JP Morgan put out an interesting financial-markets note on “big data”, illustrating the changes it could bring and the value it could create for vendors. I agree with both those points in principle, but I think there’s a bit more to the problem (and thus to the realization of the opportunity) than the note suggests.
“Big data” is the term we use to describe the mountains of “uncategorized” or “unstructured” information that businesses generate. Unlike the business-transactional data that’s neatly packaged into RDBMS tables, big data is…well…just out there. It’s tempting to say that if we analyzed it thoroughly and correctly, we could make better decisions. It’s also likely correct, but that doesn’t go far enough.
There’s insight buried in virtually every form of information, but is it “valuable” insight? That depends on the net of the worth of the knowledge you can extract and the cost of its extraction. My argument is that all our big data hype tends to presume that extraction is almost cost-less and that the value is fairly easy to recognize. On a broad scale, that’s not easy. On some narrower scales, it’s tantalizing because it offers us a vision of what harnessing big data might really take.
Take health care as an example. Everyone says that we can improve patient care by exercising big data, but in most cases the examples that are cited (including the ones in the JP Morgan report) are really not about “big data” but about better use of regular data.

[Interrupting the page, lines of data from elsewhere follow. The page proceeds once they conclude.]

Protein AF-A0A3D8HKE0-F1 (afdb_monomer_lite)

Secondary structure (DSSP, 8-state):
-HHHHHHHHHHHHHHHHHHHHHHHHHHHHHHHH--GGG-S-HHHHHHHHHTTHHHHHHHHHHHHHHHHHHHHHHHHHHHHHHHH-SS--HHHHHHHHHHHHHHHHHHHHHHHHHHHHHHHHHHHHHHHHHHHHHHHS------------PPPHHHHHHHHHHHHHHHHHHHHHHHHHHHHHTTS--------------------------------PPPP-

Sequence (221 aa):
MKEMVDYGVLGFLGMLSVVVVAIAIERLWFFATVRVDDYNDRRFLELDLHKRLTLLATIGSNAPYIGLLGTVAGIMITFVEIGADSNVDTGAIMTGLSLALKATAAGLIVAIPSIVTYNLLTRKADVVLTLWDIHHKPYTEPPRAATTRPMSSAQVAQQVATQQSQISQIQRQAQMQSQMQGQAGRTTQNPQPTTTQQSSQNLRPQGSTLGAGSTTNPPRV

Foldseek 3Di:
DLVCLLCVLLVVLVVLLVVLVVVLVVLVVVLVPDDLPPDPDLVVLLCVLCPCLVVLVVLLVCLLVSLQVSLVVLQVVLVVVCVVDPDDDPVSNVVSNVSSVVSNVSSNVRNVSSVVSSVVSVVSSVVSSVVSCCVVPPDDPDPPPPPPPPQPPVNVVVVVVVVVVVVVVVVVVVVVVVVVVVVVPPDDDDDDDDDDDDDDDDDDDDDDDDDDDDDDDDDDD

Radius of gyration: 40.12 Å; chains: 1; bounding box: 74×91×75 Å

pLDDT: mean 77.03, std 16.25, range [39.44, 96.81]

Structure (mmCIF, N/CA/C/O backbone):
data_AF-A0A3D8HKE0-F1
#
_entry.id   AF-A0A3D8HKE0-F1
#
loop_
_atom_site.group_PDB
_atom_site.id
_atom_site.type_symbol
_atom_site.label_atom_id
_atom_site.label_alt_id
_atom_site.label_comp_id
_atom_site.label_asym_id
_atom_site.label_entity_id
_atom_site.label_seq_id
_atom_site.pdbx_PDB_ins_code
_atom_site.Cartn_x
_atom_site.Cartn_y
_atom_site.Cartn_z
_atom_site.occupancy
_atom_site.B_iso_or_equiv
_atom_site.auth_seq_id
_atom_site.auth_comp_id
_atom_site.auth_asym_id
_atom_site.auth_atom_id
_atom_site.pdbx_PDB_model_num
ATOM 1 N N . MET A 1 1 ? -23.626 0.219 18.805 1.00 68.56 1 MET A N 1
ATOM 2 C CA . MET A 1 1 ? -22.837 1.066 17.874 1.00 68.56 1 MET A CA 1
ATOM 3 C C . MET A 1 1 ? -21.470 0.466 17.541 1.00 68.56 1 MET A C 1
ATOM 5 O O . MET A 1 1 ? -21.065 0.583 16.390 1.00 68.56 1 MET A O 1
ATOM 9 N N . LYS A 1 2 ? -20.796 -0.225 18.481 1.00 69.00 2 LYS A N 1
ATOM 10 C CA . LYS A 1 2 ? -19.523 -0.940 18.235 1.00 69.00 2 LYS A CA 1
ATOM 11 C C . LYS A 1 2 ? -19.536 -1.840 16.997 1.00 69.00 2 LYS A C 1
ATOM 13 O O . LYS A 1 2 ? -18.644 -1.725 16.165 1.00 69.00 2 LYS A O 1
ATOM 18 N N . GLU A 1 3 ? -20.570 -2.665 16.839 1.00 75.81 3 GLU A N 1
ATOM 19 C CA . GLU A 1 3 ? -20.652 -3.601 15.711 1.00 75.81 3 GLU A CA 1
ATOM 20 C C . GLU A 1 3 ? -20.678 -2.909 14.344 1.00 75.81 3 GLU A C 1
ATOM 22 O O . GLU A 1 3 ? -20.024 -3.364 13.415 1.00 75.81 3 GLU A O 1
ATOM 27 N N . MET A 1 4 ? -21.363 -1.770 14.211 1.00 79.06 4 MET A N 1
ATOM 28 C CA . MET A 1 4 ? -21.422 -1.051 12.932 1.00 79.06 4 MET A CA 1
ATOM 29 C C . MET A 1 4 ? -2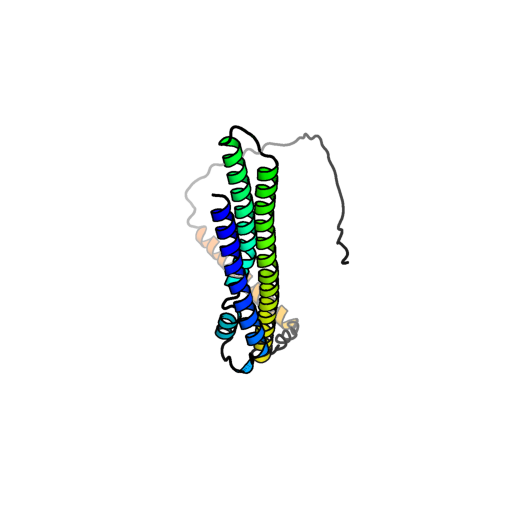0.052 -0.526 12.501 1.00 79.06 4 MET A C 1
ATOM 31 O O . MET A 1 4 ? -19.726 -0.570 11.318 1.00 79.06 4 MET A O 1
ATOM 35 N N . VAL A 1 5 ? -19.246 -0.039 13.449 1.00 80.44 5 VAL A N 1
ATOM 36 C CA . VAL A 1 5 ? -17.890 0.437 13.148 1.00 80.44 5 VAL A CA 1
ATOM 37 C C . VAL A 1 5 ? -16.947 -0.731 12.880 1.00 80.44 5 VAL A C 1
ATOM 39 O O . VAL A 1 5 ? -16.179 -0.658 11.923 1.00 80.44 5 VAL A O 1
ATOM 42 N N . ASP A 1 6 ? -17.041 -1.820 13.649 1.00 78.56 6 ASP A N 1
ATOM 43 C CA . ASP A 1 6 ? -16.195 -3.001 13.439 1.00 78.56 6 ASP A CA 1
ATOM 44 C C . ASP A 1 6 ? -16.470 -3.636 12.064 1.00 78.56 6 ASP A C 1
ATOM 46 O O . ASP A 1 6 ? -15.548 -3.809 11.266 1.00 78.56 6 ASP A O 1
ATOM 50 N N . TYR A 1 7 ? -17.742 -3.875 11.715 1.00 86.00 7 TYR A N 1
ATOM 51 C CA . TYR A 1 7 ? -18.117 -4.412 10.402 1.00 86.00 7 TYR A CA 1
ATOM 52 C C . TYR A 1 7 ? -17.887 -3.421 9.259 1.00 86.00 7 TYR A C 1
ATOM 54 O O . TYR A 1 7 ? -17.527 -3.841 8.161 1.00 86.00 7 TYR A O 1
ATOM 62 N N . GLY A 1 8 ? -18.058 -2.117 9.491 1.00 88.88 8 GLY A N 1
ATOM 63 C CA . GLY A 1 8 ? -17.811 -1.094 8.476 1.00 88.88 8 GLY A CA 1
ATOM 64 C C . GLY A 1 8 ? -16.339 -1.031 8.076 1.00 88.88 8 GLY A C 1
ATOM 65 O O . GLY A 1 8 ? -16.010 -1.132 6.894 1.00 88.88 8 GLY A O 1
ATOM 66 N N . VAL A 1 9 ? -15.443 -0.926 9.061 1.00 90.12 9 VAL A N 1
ATOM 67 C CA . VAL A 1 9 ? -13.996 -0.853 8.823 1.00 90.12 9 VAL A CA 1
ATOM 68 C C . VAL A 1 9 ? -13.478 -2.185 8.286 1.00 90.12 9 VAL A C 1
ATOM 70 O O . VAL A 1 9 ? -12.878 -2.214 7.214 1.00 90.12 9 VAL A O 1
ATOM 73 N N . LEU A 1 10 ? -13.755 -3.306 8.962 1.00 89.19 10 LEU A N 1
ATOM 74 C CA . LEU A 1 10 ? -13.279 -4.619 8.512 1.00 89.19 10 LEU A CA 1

There are mountains of prescription information, patient information, etc. and it’s often fairly well categorized, but it’s separated into chunks by administrative boundaries—pharmacies have some, insurance companies have some, and doctors have some. Could we get things out of the combination we can’t extract from the pieces? Sure, but how do we cross those company borders. Nobody is going to give the other guy the data to keep, nor are they going to pay to store others’ data in duplicate on their own systems.
I think what we really need to be thinking about isn’t so much big data but “big query”. We already have a cloud model (Hadoop) that’s designed to distribute questions based on where the data needed to answer the questions might reside. The problem is that these systems presume that the data can be independently analyzed in each of the repositories in which it’s stored. If we want to analyze the correlation of two variables, we need both of them in the same place, and that might well mean that we have to suck all the big data to one massive virtual database to analyze, which is going to be enormously costly. Further, we could have done this in the old days of sending tapes and even then it was unwieldy. We need to make technology work better for us in this problem.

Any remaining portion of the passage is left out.